In this day and age, there’s no good reason that human beings should be staring and comparing or manually entering basic data—they should be redeployed to areas where humans are really needed, like working with prospects and clients to determine their true needs and best product fits.
And yet, far too many homebuyers (and sellers) making one of the most emotionally charged transactions of their lives get lost in the least consumer-friendly part of the entire mortgage process—the closing. And we’re not leveraging technology to change that. Not yet, at least. Not enough.

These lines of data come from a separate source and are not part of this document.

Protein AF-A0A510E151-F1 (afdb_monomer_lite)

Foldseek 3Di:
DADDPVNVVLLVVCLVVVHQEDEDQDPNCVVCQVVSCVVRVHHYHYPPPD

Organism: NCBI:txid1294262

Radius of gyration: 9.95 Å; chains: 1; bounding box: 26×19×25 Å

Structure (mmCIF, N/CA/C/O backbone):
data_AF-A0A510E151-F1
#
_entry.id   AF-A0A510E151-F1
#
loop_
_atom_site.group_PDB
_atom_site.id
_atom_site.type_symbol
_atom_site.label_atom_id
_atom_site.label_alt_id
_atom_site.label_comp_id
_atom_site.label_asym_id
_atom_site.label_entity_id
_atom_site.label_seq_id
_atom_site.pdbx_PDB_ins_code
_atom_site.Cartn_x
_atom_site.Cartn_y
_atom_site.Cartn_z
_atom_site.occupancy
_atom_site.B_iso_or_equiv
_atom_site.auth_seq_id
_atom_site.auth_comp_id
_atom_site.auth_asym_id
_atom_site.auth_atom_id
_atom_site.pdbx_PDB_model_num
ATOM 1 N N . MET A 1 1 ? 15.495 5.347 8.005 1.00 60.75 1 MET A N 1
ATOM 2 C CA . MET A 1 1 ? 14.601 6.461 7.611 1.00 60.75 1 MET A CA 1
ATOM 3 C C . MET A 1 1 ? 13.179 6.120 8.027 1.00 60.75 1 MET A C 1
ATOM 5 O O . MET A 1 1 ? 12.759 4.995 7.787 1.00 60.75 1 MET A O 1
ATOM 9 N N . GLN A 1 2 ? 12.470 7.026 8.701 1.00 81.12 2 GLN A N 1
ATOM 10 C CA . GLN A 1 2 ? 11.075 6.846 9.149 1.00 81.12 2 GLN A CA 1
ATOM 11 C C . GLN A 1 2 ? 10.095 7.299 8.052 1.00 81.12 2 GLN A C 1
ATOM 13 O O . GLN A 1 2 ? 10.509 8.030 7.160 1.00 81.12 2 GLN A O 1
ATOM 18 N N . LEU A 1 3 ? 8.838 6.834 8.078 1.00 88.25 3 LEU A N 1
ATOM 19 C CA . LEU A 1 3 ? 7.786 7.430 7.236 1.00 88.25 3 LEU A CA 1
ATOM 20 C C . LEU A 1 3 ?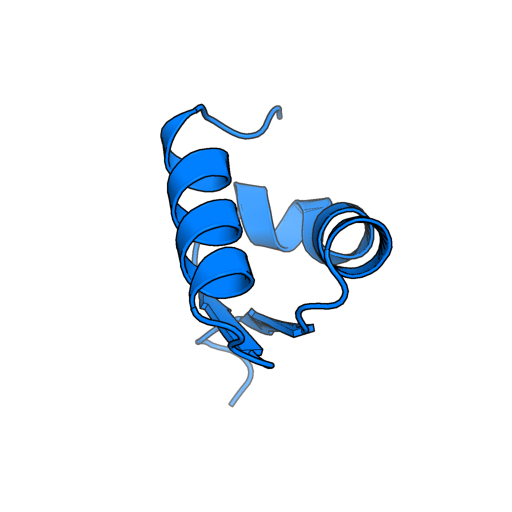 7.403 8.788 7.813 1.00 88.25 3 LEU A C 1
ATOM 22 O O . LEU A 1 3 ? 7.311 8.939 9.033 1.00 88.25 3 LEU A O 1
ATOM 26 N N . LYS A 1 4 ? 7.179 9.764 6.942 1.00 93.75 4 LYS A N 1
ATOM 27 C CA . LYS A 1 4 ? 6.658 11.069 7.337 1.00 93.75 4 LYS A CA 1
ATOM 28 C C . LYS A 1 4 ? 5.158 10.958 7.588 1.00 93.75 4 LYS A C 1
ATOM 30 O O . LYS A 1 4 ? 4.479 10.073 7.072 1.00 93.75 4 LYS A O 1
ATOM 35 N N . THR A 1 5 ? 4.617 11.913 8.340 1.00 94.94 5 THR A N 1
ATOM 36 C CA . THR A 1 5 ? 3.172 12.001 8.592 1.00 94.94 5 THR A CA 1
ATOM 37 C C . THR A 1 5 ? 2.367 12.044 7.293 1.00 94.94 5 THR A C 1
ATOM 39 O O . THR A 1 5 ? 1.319 11.415 7.204 1.00 94.94 5 THR A O 1
ATOM 42 N N . LEU A 1 6 ? 2.867 12.750 6.272 1.00 94.75 6 LEU A N 1
ATOM 43 C CA . LEU A 1 6 ? 2.192 12.847 4.979 1.00 94.75 6 LEU A CA 1
ATOM 44 C C . LEU A 1 6 ? 2.101 11.487 4.274 1.00 94.75 6 LEU A C 1
ATOM 46 O O . LEU A 1 6 ? 1.029 11.144 3.787 1.00 94.75 6 LEU A O 1
ATOM 50 N N . ASP A 1 7 ? 3.175 10.698 4.296 1.00 94.44 7 ASP A N 1
ATOM 51 C CA . ASP A 1 7 ? 3.217 9.355 3.708 1.00 94.44 7 ASP A CA 1
ATOM 52 C C . ASP A 1 7 ? 2.136 8.462 4.336 1.00 94.44 7 ASP A C 1
ATOM 54 O O . ASP A 1 7 ? 1.373 7.795 3.639 1.00 94.44 7 ASP A O 1
ATOM 58 N N . ILE A 1 8 ? 2.013 8.509 5.669 1.00 94.44 8 ILE A N 1
ATOM 59 C CA . ILE A 1 8 ? 0.995 7.755 6.413 1.00 94.44 8 ILE A CA 1
ATOM 60 C C . ILE A 1 8 ? -0.412 8.213 6.022 1.00 94.44 8 ILE A C 1
ATOM 62 O O . ILE A 1 8 ? -1.290 7.373 5.828 1.00 94.44 8 ILE A O 1
ATOM 66 N N . LEU A 1 9 ? -0.638 9.522 5.878 1.00 96.56 9 LEU A N 1
ATOM 67 C CA . LEU A 1 9 ? -1.938 10.061 5.474 1.00 96.56 9 LEU A CA 1
ATOM 68 C C . LEU A 1 9 ? -2.313 9.637 4.051 1.00 96.56 9 LEU A C 1
ATOM 70 O O . LEU A 1 9 ? -3.462 9.281 3.811 1.00 96.56 9 LEU A O 1
ATOM 74 N N . GLN A 1 10 ? -1.359 9.631 3.120 1.00 95.06 10 GLN A N 1
ATOM 75 C CA . GLN A 1 10 ? -1.586 9.187 1.744 1.00 95.06 10 GLN A CA 1
ATOM 76 C C . GLN A 1 10 ? -1.941 7.700 1.679 1.00 95.06 10 GLN A C 1
ATOM 78 O O . GLN A 1 10 ? -2.928 7.337 1.038 1.00 95.06 10 GLN A O 1
ATOM 83 N N . ILE A 1 11 ? -1.182 6.856 2.384 1.00 95.44 11 ILE A N 1
ATOM 84 C CA . ILE A 1 11 ? -1.447 5.414 2.480 1.00 95.44 11 ILE A CA 1
ATOM 85 C C . ILE A 1 11 ? -2.822 5.180 3.110 1.00 95.44 11 ILE A C 1
ATOM 87 O O . ILE A 1 11 ? -3.653 4.480 2.542 1.00 95.44 11 ILE A O 1
ATOM 91 N N . THR A 1 12 ? -3.093 5.813 4.253 1.00 95.62 12 THR A N 1
ATOM 92 C CA . THR A 1 12 ? -4.374 5.677 4.962 1.00 95.62 12 THR A CA 1
ATOM 93 C C . THR A 1 12 ? -5.544 6.120 4.089 1.00 95.62 12 THR A C 1
ATOM 95 O O . THR A 1 12 ? -6.566 5.446 4.054 1.00 95.62 12 THR A O 1
ATOM 98 N N . SER A 1 13 ? -5.394 7.218 3.346 1.00 96.88 13 SER A N 1
ATOM 99 C CA . SER A 1 13 ? -6.416 7.695 2.412 1.00 96.88 13 SER A CA 1
ATOM 100 C C . SER A 1 13 ? -6.747 6.648 1.342 1.00 96.88 13 SER A C 1
ATOM 102 O O . SER A 1 13 ? -7.921 6.379 1.085 1.00 96.88 13 SER A O 1
ATOM 104 N N . ALA A 1 14 ? -5.729 6.002 0.764 1.00 96.06 14 ALA A N 1
ATOM 105 C CA . ALA A 1 14 ? -5.926 4.941 -0.222 1.00 96.06 14 ALA A CA 1
ATOM 106 C C . ALA A 1 14 ? -6.632 3.712 0.376 1.00 96.06 14 ALA A C 1
ATOM 108 O O . ALA A 1 14 ? -7.541 3.165 -0.245 1.00 96.06 14 ALA A O 1
ATOM 109 N N . VAL A 1 15 ? -6.263 3.330 1.601 1.00 96.19 15 VAL A N 1
ATOM 110 C CA . VAL A 1 15 ? -6.877 2.212 2.336 1.00 96.19 15 VAL A CA 1
ATOM 111 C C . VAL A 1 15 ? -8.341 2.500 2.669 1.00 96.19 15 VAL A C 1
ATOM 113 O O . VAL A 1 15 ? -9.199 1.658 2.428 1.00 96.19 15 VAL A O 1
ATOM 116 N N . LEU A 1 16 ? -8.651 3.699 3.174 1.00 96.88 16 LEU A N 1
ATOM 117 C CA . LEU A 1 16 ? -10.025 4.121 3.479 1.00 96.88 16 LEU A CA 1
ATOM 118 C C . LEU A 1 16 ? -10.896 4.261 2.228 1.00 96.88 16 LEU A C 1
ATOM 120 O O . LEU A 1 16 ? -12.115 4.172 2.319 1.00 96.88 16 LEU A O 1
ATOM 124 N N . SER A 1 17 ? -10.272 4.476 1.072 1.00 97.31 17 SER A N 1
ATOM 125 C CA . SER A 1 17 ? -10.945 4.491 -0.229 1.00 97.31 17 SER A CA 1
ATOM 126 C C . SER A 1 17 ? -11.108 3.087 -0.828 1.00 97.31 17 SER A C 1
ATOM 128 O O . SER A 1 17 ? -11.485 2.973 -1.991 1.00 97.31 17 SER A O 1
ATOM 130 N N . GLU A 1 18 ? -10.790 2.032 -0.065 1.00 95.25 18 GLU A N 1
ATOM 131 C CA . GLU A 1 18 ? -10.884 0.621 -0.465 1.00 95.25 18 GLU A CA 1
ATOM 132 C C . GLU A 1 18 ? -10.095 0.292 -1.747 1.00 95.25 18 GLU A C 1
ATOM 134 O O . GLU A 1 18 ? -10.451 -0.599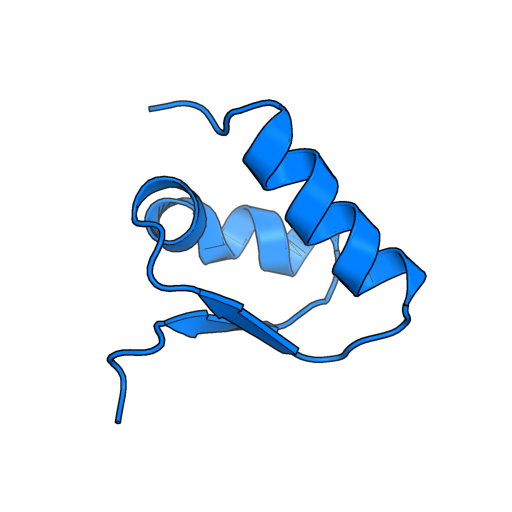 -2.522 1.00 95.25 18 GLU A O 1
ATOM 139 N N . LEU A 1 19 ? -8.994 1.009 -1.993 1.00 95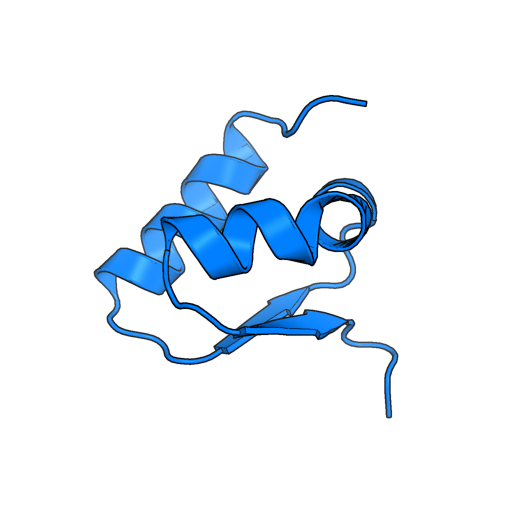.19 19 LEU A N 1
ATOM 140 C CA . LEU A 1 19 ? -8.138 0.749 -3.145 1.00 95.19 19 LEU A CA 1
ATOM 141 C C . LEU A 1 19 ? -7.288 -0.501 -2.906 1.00 95.19 19 LEU A C 1
ATOM 143 O O . LEU A 1 19 ? -6.695 -0.680 -1.846 1.00 95.19 19 LEU A O 1
ATOM 147 N N . SER A 1 20 ? -7.152 -1.338 -3.934 1.00 93.38 20 SER A N 1
ATOM 148 C CA . SER A 1 20 ? -6.293 -2.529 -3.890 1.00 93.38 20 SER A CA 1
ATOM 149 C C . SER A 1 20 ? -4.822 -2.234 -4.208 1.00 93.38 20 SER A C 1
ATOM 151 O O . SER A 1 20 ? -3.967 -3.104 -4.036 1.00 93.38 20 SER A O 1
ATOM 153 N N . LEU A 1 21 ? -4.520 -1.036 -4.720 1.00 95.38 21 LEU A N 1
ATOM 154 C CA . LEU A 1 21 ? -3.208 -0.656 -5.239 1.00 95.38 21 LEU A CA 1
ATOM 155 C C . LEU A 1 21 ? -2.831 0.766 -4.814 1.00 95.38 21 LEU A C 1
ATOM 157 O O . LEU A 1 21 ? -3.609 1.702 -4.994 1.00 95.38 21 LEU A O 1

The flaws of the closing process have been discussed and dissected here and elsewhere many times before. It doesn’t take a J.D. Power survey to know that, in spite of best efforts by many, the closing can be a confusing and anxiety-provoking process for consumers. And yet, it’s still the equivalent of a carefully orchestrated riot. We’re still using emails, voice mails, text messages, siloed portals and wire transfers to somehow get the buyer, seller, REALTOR(s), title and closing company, appraiser and lender from underwriting approval and sales contract to recorded deed. And it always seems to be “just in time.”
Like a bad cliffhanger.
Let’s change that. Let’s include a new focus on improved, more secure communications—from provider to consumer and provider to provider. Let’s make it much, much easier to learn the status of the transaction or correct missing information. Let’s better digitize the way in which 3, 4 or 5 different service providers are touching the file simultaneously so it’s more of a real-time collaboration and less a game of “blind man’s bluff.” Let’s free the consumer facing professionals—the LOs, the real estate agents, the closing agents—from the manual stuff or the continuous voice mail tag and free them to do what they’d all rather be doing anyway: informing and educating the consumer and guiding them to the finish line.
It’s what a lot of other industries do. And it works. Fortunately, it would appear we’re finally making our way there as well. And we’re looking forward to it.